Ms Jones said the report found the potential for the Indigenous tourism sector was promising, with the industry on a ‘positive trajectory of sustainable growth and development’.

“Not only has this study provided us with a better understanding of the value of Indigenous tourism to Queensland, but it gives us insights into how we can continue to grow and develop this important sector of Queensland’s tourism industry,” Ms Jones said.

“The report stated that Indigenous tourism businesses in Queensland are in a unique position to consolidate efforts of the last 10 years by strategically capitalising on the Year of Indigenous Tourism and the launch of the Queensland First Nations Tourism Plan earlier this year.

“Tourists and holidaymakers are seeking an authentic experience. When they travel they really want to delve into the local culture, understand a destination’s people and leave feeling more enriched.

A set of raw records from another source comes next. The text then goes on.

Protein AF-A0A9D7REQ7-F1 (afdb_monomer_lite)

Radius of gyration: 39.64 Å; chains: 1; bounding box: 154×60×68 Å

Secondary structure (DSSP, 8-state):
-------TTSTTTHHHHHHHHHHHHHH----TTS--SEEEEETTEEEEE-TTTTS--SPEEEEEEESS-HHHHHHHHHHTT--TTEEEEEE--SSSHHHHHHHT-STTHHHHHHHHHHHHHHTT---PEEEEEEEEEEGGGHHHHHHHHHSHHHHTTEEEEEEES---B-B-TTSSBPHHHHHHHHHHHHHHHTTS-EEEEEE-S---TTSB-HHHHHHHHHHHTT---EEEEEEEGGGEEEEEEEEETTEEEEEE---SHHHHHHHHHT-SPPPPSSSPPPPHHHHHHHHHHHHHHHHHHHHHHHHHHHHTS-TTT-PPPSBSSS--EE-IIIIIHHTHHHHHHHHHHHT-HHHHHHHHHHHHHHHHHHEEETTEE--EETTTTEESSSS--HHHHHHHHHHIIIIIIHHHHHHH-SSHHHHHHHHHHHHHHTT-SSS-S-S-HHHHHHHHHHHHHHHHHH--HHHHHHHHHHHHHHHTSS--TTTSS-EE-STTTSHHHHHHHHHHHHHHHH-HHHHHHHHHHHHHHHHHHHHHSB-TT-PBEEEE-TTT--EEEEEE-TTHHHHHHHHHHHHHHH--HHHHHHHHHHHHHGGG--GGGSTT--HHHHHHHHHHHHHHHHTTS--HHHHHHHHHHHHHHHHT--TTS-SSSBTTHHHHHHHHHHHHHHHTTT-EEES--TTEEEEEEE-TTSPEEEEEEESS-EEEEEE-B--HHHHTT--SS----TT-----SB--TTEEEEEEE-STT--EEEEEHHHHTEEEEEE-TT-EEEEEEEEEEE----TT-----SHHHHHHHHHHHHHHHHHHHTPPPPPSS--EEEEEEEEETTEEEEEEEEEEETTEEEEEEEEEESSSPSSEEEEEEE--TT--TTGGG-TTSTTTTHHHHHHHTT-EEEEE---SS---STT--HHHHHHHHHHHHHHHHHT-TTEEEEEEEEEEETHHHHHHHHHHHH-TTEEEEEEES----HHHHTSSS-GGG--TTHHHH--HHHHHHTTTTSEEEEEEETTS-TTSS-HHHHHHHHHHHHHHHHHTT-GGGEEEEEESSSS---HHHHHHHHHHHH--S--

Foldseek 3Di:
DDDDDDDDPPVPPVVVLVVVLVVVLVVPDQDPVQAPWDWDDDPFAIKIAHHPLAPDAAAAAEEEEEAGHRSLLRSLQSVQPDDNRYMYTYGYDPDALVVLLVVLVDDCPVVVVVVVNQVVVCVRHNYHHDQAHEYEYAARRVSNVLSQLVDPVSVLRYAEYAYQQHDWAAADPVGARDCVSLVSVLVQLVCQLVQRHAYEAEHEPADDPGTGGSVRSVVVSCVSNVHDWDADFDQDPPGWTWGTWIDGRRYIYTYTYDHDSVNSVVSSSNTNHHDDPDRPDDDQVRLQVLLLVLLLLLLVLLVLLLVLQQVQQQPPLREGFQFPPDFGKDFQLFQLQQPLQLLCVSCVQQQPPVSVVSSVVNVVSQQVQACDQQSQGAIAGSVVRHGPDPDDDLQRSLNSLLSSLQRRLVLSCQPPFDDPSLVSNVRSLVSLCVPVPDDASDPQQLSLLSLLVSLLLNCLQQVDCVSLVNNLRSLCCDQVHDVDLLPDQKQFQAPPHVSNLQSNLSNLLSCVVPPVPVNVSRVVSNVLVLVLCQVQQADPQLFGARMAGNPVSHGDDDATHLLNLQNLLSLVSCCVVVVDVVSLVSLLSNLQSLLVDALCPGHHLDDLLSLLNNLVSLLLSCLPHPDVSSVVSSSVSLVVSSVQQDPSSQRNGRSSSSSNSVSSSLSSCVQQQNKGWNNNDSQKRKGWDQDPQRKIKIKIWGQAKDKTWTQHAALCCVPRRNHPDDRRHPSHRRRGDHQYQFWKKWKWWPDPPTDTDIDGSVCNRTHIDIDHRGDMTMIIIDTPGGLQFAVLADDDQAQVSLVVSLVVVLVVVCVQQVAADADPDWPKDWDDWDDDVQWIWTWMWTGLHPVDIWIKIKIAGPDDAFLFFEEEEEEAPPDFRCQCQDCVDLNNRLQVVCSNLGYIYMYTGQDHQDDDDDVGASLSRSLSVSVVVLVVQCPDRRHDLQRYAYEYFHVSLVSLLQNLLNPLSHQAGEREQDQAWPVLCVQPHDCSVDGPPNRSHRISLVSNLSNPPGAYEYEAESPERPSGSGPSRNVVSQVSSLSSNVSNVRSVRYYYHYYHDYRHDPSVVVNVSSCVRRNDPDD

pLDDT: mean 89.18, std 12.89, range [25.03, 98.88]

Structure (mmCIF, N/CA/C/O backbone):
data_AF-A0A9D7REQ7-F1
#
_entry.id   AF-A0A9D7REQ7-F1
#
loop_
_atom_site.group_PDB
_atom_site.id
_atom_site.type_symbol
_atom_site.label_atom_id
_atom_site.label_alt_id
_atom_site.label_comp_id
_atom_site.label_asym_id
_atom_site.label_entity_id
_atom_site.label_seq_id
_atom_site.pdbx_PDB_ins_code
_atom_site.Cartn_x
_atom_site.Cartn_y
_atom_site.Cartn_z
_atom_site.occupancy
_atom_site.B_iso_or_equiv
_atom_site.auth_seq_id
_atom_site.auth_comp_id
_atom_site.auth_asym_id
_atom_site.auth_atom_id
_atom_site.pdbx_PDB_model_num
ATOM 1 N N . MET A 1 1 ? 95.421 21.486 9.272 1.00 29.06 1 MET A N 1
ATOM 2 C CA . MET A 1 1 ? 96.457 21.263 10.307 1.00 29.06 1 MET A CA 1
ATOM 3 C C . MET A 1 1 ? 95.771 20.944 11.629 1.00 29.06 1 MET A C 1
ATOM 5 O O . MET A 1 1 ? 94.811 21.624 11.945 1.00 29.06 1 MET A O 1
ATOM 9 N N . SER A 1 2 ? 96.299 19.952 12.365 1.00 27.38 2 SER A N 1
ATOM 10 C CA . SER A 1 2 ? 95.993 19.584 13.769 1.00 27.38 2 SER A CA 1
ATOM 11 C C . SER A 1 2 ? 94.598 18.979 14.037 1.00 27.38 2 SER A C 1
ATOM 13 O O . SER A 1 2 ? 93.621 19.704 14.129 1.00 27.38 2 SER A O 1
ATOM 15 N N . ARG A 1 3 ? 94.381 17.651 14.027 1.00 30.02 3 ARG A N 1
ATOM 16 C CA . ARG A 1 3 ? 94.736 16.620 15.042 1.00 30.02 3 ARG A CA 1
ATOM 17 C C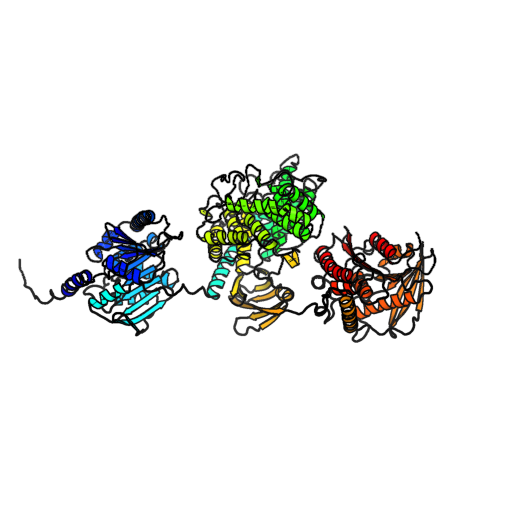 . ARG A 1 3 ? 94.438 17.017 16.501 1.00 30.02 3 ARG A C 1
ATOM 19 O O . ARG A 1 3 ? 95.278 17.639 17.138 1.00 30.02 3 ARG A O 1
ATOM 26 N N . ARG A 1 4 ? 93.381 16.439 17.089 1.00 28.08 4 ARG A N 1
ATOM 27 C CA . ARG A 1 4 ? 93.440 15.843 18.440 1.00 28.08 4 ARG A CA 1
ATOM 28 C C . ARG A 1 4 ? 92.696 14.508 18.481 1.00 28.08 4 ARG A C 1
ATOM 30 O O . ARG A 1 4 ? 91.705 14.308 17.793 1.00 28.08 4 ARG A O 1
ATOM 37 N N . ARG A 1 5 ? 93.311 13.585 19.220 1.00 28.70 5 ARG A N 1
ATOM 38 C CA . ARG A 1 5 ? 93.038 12.151 19.330 1.00 28.70 5 ARG A CA 1
ATOM 39 C C . ARG A 1 5 ? 91.823 11.869 20.222 1.00 28.70 5 ARG A C 1
ATOM 41 O O . ARG A 1 5 ? 91.742 12.428 21.305 1.00 28.70 5 ARG A O 1
ATOM 48 N N . VAL A 1 6 ? 90.972 10.977 19.715 1.00 37.47 6 VAL A N 1
ATOM 49 C CA . VAL A 1 6 ? 90.390 9.762 20.323 1.00 37.47 6 VAL A CA 1
ATOM 50 C C . VAL A 1 6 ? 90.155 9.753 21.839 1.00 37.47 6 VAL A C 1
ATOM 52 O O . VAL A 1 6 ? 91.117 9.774 22.602 1.00 37.47 6 VAL A O 1
ATOM 55 N N . ASP A 1 7 ? 88.907 9.477 22.231 1.00 25.03 7 ASP A N 1
ATOM 56 C CA . ASP A 1 7 ? 88.654 8.511 23.304 1.00 25.03 7 ASP A CA 1
ATOM 57 C C . ASP A 1 7 ? 87.798 7.348 22.767 1.00 25.03 7 ASP A C 1
ATOM 59 O O . ASP A 1 7 ? 86.762 7.538 22.129 1.00 25.03 7 ASP A O 1
ATOM 63 N N . ALA A 1 8 ? 88.314 6.133 22.936 1.00 31.06 8 ALA A N 1
ATOM 64 C CA . ALA A 1 8 ? 87.968 4.914 22.203 1.00 31.06 8 ALA A CA 1
ATOM 65 C C . ALA A 1 8 ? 86.958 4.028 22.953 1.00 31.06 8 ALA A C 1
ATOM 67 O O . ALA A 1 8 ? 87.052 2.802 22.903 1.00 31.06 8 ALA A O 1
ATOM 68 N N . ARG A 1 9 ? 86.000 4.622 23.677 1.00 29.30 9 ARG A N 1
ATOM 69 C CA . ARG A 1 9 ? 85.028 3.865 24.495 1.00 29.30 9 ARG A CA 1
ATOM 70 C C . ARG A 1 9 ? 83.558 4.031 24.108 1.00 29.30 9 ARG A C 1
ATOM 72 O O . ARG A 1 9 ? 82.741 3.241 24.563 1.00 29.30 9 ARG A O 1
ATOM 79 N N . THR A 1 10 ? 83.216 4.947 23.204 1.00 29.48 10 THR A N 1
ATOM 80 C CA . THR A 1 10 ? 81.816 5.162 22.772 1.00 29.48 10 THR A CA 1
ATOM 81 C C . THR A 1 10 ? 81.463 4.434 21.466 1.00 29.48 10 THR A C 1
ATOM 83 O O . THR A 1 10 ? 80.296 4.310 21.110 1.00 29.48 10 THR A O 1
ATOM 86 N N . THR A 1 11 ? 82.454 3.873 20.767 1.00 30.12 11 THR A N 1
ATOM 87 C CA . THR A 1 11 ? 82.265 3.188 19.473 1.00 30.12 11 THR A CA 1
ATOM 88 C C . THR A 1 11 ? 81.797 1.731 19.604 1.00 30.12 11 THR A C 1
ATOM 90 O O . THR A 1 11 ? 81.583 1.071 18.594 1.00 30.12 11 THR A O 1
ATOM 93 N N . PHE A 1 12 ? 81.596 1.212 20.822 1.00 29.34 12 PHE A N 1
ATOM 94 C CA . PHE A 1 12 ? 81.208 -0.193 21.030 1.00 29.34 12 PHE A CA 1
ATOM 95 C C . PHE A 1 12 ? 79.726 -0.432 21.355 1.00 29.34 12 PHE A C 1
ATOM 97 O O . PHE A 1 12 ? 79.293 -1.578 21.309 1.00 29.34 12 PHE A O 1
ATOM 104 N N . PHE A 1 13 ? 78.919 0.608 21.606 1.00 31.81 13 PHE A N 1
ATOM 105 C CA . PHE A 1 13 ? 77.483 0.421 21.884 1.00 31.81 13 PHE A CA 1
ATOM 106 C C . PHE A 1 13 ? 76.591 0.581 20.641 1.00 31.81 13 PHE A C 1
ATOM 108 O O . PHE A 1 13 ? 75.614 -0.146 20.485 1.00 31.81 13 PHE A O 1
ATOM 115 N N . ALA A 1 14 ? 76.966 1.450 19.694 1.00 31.78 14 ALA A N 1
ATOM 116 C CA . ALA A 1 14 ? 76.194 1.671 18.464 1.00 31.78 14 ALA A CA 1
ATOM 117 C C . ALA A 1 14 ? 76.306 0.518 17.440 1.00 31.78 14 ALA A C 1
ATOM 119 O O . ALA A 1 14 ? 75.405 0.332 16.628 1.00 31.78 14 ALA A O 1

“The growing number of visitor experiences on offer is a fantastic way to showcase Queensland’s rich Indigenous heritage to travellers and provide insights and appreciation of Australia’s history and traditions, which date back more than 60,000 years.

“From Gab Titui Cultural Centre on Thursday Island in the Torres Strait and the renowned Tjapukai Aboriginal Cultural Park north of Cairns to the incredible natural setting of Jellurgal Aboriginal Cultural Centre at Burleigh Heads on the Gold Coast and a host of new experiences being developed with the Quandamooka people on Minjerribah, Queensland is the best place for tourists to discover Australia’s ancient culture.”

The Indigenous Tourism Sector Analysis was commissioned by TEQ, with the research conducted by the University of Queensland and Griffith University.